▸ Work to be completed
Across the material below, say how many lines contain the string "chains", and add no other words.

▸ Record extracts

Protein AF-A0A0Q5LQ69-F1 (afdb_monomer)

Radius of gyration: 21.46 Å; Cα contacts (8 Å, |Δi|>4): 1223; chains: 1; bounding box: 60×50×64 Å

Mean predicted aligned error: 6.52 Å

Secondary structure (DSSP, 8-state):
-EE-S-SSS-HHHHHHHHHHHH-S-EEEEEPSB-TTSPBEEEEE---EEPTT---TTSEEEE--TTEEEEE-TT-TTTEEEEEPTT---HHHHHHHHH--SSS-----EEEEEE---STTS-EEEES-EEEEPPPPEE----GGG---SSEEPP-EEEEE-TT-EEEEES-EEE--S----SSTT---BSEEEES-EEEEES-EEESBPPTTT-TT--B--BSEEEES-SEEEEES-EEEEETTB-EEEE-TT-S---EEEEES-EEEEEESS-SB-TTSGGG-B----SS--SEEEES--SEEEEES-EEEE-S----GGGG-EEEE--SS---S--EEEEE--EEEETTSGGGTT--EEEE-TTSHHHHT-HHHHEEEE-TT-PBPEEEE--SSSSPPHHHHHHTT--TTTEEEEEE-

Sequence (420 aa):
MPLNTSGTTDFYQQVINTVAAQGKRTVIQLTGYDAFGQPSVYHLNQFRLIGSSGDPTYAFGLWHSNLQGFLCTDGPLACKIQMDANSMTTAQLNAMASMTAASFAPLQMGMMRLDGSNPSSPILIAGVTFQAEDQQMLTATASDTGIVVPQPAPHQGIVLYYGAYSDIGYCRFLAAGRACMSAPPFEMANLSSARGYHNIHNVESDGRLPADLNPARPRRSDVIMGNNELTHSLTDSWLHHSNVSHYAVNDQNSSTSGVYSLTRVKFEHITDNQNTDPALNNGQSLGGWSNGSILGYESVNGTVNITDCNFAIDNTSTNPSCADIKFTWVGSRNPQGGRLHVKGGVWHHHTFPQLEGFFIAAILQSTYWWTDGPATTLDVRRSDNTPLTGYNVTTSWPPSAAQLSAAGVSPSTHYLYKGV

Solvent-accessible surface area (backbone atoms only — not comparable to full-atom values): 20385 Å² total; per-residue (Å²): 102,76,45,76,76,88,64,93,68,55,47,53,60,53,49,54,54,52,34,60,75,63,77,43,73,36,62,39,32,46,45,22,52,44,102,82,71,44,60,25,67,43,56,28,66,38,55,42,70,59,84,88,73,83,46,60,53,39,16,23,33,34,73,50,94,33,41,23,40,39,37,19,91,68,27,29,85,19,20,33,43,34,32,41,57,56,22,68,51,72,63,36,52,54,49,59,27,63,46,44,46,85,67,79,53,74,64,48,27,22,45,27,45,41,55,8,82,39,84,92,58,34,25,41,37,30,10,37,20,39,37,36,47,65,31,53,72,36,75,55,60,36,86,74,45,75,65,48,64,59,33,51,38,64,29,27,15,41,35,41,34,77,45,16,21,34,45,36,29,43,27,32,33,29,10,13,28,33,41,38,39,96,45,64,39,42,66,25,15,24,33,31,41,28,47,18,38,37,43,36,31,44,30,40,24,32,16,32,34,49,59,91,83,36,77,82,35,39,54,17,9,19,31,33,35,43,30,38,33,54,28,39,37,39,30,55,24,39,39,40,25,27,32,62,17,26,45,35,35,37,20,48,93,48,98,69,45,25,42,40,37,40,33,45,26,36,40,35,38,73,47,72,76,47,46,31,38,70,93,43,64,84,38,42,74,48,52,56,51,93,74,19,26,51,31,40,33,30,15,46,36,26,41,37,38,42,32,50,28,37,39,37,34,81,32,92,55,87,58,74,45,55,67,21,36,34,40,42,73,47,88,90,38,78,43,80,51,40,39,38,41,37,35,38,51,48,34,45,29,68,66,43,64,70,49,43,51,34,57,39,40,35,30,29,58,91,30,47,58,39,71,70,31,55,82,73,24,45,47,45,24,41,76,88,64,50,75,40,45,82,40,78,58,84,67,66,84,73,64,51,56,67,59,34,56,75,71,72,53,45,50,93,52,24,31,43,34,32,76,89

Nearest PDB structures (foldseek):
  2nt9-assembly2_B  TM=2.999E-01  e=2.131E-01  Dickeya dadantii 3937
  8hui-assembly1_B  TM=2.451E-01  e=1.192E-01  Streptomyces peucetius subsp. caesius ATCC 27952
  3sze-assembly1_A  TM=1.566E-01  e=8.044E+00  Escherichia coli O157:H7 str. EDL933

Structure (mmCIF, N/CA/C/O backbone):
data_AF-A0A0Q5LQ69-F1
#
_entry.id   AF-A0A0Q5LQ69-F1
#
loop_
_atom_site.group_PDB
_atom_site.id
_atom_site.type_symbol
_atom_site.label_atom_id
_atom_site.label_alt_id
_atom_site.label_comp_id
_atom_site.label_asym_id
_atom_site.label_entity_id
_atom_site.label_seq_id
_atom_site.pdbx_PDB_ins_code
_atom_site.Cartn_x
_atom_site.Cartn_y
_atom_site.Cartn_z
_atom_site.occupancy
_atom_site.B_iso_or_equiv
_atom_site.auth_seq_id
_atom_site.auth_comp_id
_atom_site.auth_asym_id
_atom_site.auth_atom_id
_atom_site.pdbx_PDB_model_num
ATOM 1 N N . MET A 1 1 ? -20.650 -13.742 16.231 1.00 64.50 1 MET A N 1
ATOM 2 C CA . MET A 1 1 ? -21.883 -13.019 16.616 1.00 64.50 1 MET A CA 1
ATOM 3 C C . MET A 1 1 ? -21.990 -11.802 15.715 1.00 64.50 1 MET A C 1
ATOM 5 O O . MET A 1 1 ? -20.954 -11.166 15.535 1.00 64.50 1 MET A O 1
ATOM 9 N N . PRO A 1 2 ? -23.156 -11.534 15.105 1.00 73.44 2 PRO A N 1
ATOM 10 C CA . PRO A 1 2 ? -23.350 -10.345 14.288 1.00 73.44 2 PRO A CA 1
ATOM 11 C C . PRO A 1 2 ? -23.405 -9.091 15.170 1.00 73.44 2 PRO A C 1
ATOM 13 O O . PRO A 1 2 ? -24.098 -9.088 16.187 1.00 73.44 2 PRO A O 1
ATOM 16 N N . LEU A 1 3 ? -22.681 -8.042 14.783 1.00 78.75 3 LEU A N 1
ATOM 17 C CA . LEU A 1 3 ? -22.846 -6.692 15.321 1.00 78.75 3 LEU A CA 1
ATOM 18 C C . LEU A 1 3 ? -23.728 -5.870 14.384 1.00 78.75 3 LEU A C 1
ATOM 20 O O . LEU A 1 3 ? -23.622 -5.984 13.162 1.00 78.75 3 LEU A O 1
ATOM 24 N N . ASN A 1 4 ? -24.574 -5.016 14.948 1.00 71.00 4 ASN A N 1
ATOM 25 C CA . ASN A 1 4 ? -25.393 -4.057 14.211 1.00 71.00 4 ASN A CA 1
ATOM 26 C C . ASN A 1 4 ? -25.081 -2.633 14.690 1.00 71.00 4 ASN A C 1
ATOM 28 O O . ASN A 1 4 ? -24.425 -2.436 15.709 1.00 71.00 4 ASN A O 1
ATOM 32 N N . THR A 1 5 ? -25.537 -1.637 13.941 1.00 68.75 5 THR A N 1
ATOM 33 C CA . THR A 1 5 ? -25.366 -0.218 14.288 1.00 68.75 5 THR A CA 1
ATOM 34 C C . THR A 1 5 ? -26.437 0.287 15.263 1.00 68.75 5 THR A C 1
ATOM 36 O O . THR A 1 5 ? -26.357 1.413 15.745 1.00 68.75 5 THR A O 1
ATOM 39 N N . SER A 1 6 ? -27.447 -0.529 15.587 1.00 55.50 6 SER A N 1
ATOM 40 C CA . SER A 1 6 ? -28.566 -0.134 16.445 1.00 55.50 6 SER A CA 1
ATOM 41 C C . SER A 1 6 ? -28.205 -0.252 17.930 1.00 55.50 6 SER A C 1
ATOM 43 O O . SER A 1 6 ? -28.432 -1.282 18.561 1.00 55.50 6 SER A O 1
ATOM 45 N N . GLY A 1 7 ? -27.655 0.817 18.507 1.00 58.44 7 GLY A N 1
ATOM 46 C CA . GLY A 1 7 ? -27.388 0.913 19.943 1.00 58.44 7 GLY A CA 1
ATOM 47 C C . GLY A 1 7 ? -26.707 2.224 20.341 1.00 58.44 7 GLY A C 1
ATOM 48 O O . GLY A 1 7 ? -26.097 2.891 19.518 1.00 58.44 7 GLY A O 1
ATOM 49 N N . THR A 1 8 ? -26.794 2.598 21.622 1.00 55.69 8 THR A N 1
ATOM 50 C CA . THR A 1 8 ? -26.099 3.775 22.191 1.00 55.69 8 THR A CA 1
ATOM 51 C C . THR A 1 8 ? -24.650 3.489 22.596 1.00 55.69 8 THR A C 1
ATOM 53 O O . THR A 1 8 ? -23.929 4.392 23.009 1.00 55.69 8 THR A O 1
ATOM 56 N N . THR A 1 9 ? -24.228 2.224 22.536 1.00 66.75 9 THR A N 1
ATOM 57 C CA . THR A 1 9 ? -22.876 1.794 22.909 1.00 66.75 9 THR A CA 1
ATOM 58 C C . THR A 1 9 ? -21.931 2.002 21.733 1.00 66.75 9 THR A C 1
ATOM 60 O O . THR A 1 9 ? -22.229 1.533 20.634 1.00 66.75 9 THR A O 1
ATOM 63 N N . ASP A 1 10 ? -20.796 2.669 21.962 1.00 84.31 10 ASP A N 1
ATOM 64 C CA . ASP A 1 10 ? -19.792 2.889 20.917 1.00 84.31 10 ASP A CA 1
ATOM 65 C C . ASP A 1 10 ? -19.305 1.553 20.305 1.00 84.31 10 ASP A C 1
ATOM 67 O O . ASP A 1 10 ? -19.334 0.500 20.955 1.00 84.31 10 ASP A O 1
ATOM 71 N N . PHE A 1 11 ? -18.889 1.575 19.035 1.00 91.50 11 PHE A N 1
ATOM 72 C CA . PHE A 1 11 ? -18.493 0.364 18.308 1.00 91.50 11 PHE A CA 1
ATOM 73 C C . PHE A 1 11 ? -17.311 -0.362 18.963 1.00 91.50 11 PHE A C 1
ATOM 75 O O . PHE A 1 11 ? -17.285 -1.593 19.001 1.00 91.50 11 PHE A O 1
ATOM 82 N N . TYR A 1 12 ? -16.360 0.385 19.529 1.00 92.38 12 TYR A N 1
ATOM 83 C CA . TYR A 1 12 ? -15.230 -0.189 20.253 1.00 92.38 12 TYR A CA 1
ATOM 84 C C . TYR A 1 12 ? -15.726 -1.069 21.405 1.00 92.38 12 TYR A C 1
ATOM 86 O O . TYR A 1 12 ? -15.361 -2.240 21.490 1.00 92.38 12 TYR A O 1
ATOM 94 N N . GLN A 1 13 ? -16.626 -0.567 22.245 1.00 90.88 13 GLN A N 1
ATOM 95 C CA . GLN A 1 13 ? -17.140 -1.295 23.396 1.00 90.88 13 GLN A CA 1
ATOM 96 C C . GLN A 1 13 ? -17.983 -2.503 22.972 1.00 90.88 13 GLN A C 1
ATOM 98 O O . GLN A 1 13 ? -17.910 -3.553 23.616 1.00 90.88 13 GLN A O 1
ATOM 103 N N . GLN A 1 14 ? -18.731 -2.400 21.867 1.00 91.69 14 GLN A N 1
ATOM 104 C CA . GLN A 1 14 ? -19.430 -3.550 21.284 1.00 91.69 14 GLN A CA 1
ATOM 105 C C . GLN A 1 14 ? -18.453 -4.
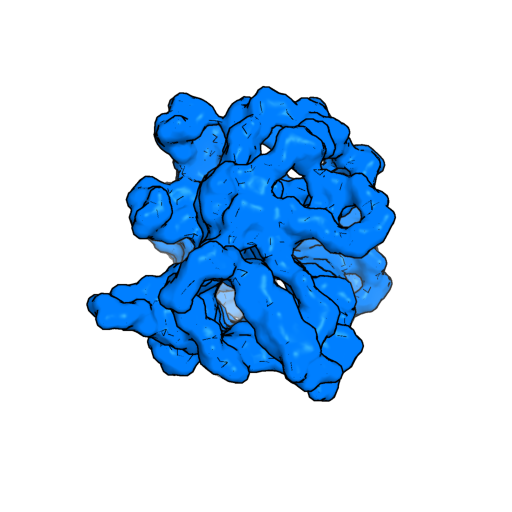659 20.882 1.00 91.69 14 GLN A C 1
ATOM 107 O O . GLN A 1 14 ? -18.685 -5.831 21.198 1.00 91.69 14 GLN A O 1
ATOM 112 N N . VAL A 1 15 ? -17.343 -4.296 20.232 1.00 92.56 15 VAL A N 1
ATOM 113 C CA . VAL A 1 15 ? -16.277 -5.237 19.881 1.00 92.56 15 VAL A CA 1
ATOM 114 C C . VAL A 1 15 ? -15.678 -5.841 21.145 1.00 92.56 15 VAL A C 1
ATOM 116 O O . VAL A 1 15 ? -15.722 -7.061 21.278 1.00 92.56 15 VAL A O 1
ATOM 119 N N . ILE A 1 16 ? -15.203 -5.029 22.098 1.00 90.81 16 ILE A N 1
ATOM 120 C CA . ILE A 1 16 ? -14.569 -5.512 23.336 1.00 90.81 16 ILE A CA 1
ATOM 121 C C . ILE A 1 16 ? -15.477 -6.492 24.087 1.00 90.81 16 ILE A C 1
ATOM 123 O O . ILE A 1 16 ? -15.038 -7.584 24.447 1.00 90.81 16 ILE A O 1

* * *

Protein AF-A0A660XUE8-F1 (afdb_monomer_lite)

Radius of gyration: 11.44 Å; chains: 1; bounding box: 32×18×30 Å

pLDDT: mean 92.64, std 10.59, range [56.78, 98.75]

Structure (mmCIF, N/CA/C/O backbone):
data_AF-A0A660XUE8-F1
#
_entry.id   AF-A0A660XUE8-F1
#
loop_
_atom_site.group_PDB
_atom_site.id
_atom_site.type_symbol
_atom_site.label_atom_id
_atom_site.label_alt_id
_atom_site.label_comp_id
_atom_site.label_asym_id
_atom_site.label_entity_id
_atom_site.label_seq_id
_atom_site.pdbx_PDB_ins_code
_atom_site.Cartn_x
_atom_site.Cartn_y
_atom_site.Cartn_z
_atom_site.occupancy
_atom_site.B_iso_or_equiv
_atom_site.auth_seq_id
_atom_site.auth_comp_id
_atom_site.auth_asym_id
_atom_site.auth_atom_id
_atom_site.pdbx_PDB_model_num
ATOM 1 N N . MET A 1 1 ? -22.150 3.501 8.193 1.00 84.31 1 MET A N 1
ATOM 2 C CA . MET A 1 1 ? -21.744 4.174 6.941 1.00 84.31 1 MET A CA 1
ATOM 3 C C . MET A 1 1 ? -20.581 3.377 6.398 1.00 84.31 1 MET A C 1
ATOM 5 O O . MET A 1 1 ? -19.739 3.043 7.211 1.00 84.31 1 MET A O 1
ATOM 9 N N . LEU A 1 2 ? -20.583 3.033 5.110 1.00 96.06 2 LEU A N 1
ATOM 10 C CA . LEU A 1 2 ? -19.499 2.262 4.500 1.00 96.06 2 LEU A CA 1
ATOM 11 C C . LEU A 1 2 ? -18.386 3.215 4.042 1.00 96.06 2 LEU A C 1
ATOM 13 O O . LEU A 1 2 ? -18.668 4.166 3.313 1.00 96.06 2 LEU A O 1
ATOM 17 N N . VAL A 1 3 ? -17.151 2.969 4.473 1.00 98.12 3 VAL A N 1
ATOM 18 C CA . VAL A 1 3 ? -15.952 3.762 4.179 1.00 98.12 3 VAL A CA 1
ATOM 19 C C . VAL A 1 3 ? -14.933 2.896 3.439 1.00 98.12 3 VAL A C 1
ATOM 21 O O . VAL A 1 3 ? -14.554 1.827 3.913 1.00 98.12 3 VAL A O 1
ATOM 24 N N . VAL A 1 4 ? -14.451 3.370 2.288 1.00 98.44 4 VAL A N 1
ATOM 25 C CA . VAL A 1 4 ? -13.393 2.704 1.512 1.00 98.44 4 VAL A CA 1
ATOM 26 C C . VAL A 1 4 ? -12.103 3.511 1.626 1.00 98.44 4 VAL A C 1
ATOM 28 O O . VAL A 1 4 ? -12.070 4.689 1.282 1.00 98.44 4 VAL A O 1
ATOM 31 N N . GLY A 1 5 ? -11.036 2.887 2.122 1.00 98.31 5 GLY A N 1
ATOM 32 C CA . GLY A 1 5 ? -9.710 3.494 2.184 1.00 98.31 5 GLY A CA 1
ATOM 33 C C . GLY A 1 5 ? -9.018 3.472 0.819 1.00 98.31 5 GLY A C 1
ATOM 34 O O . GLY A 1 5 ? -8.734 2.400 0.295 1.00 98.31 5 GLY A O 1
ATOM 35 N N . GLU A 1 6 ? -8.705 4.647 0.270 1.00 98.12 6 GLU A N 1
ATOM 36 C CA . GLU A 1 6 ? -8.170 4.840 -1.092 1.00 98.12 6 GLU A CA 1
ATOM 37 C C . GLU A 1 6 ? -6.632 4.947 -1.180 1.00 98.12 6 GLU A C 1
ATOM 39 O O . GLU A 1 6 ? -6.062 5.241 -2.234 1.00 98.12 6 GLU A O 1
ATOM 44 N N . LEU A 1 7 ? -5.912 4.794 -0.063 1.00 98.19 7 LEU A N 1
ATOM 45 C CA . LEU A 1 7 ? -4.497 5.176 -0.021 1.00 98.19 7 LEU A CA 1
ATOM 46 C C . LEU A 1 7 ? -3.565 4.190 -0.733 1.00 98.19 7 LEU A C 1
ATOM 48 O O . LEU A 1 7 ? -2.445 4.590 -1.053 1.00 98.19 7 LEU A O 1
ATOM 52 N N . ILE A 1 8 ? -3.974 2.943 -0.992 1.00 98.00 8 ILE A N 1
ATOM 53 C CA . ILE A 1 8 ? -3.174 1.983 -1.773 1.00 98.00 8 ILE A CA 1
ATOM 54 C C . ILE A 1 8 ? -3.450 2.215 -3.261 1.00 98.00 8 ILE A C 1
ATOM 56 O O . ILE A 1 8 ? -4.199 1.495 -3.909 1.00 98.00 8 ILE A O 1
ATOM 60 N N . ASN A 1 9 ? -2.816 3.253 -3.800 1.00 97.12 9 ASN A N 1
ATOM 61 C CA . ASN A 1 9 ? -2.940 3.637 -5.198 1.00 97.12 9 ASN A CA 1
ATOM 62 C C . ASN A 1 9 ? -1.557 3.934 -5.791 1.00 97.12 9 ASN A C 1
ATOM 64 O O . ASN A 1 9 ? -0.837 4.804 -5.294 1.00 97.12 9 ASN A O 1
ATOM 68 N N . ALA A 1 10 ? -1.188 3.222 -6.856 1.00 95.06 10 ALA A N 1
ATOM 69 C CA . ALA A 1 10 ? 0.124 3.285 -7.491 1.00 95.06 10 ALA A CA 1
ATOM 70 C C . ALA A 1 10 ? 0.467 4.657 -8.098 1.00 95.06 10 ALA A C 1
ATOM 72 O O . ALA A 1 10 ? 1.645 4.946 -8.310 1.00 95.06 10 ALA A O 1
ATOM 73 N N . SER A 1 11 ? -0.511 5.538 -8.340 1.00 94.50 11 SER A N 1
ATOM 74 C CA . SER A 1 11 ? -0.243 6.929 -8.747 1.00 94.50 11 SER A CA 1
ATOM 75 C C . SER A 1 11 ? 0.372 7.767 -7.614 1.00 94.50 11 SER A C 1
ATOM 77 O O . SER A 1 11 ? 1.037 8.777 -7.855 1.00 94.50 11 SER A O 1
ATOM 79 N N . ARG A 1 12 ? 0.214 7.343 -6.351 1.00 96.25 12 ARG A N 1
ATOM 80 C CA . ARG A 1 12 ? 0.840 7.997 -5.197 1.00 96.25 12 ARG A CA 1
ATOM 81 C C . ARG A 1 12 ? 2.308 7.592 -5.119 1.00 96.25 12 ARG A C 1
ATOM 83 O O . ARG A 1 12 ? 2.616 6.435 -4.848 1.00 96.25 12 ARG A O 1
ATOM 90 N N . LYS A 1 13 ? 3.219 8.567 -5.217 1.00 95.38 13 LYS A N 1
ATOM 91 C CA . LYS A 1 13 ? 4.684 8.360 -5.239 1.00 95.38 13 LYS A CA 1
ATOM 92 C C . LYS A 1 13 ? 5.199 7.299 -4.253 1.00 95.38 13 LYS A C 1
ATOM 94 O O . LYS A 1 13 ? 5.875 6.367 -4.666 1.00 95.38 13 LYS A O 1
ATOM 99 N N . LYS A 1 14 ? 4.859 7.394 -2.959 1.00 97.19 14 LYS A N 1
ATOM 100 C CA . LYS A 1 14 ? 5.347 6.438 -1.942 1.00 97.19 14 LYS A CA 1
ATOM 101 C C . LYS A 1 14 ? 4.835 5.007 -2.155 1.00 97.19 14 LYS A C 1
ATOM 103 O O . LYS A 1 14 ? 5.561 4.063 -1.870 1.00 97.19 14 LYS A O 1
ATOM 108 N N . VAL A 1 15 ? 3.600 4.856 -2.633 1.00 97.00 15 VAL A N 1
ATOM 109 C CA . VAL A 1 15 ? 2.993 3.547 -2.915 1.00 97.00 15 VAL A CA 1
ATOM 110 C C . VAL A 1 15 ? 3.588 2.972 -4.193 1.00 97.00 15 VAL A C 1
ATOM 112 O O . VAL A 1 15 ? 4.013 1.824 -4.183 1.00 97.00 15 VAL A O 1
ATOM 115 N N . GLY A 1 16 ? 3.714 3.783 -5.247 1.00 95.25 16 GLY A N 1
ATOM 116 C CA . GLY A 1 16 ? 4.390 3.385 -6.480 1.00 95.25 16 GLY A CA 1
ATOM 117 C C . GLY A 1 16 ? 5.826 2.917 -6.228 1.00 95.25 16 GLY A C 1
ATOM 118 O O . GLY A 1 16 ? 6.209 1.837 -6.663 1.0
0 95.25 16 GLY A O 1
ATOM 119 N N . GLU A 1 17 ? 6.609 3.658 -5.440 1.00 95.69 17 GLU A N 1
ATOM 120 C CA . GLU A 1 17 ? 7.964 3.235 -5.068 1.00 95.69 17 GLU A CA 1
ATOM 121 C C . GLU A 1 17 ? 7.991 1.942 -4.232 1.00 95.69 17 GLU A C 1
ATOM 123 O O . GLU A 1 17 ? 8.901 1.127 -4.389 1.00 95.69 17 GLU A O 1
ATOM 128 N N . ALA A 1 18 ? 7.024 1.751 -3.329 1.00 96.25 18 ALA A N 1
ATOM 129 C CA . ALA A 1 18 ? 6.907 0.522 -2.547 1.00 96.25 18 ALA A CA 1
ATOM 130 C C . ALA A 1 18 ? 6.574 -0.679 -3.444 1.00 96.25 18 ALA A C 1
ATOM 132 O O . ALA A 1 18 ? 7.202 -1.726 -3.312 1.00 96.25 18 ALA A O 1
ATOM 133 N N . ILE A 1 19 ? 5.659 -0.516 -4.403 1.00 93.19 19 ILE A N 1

▸ Response to this task
2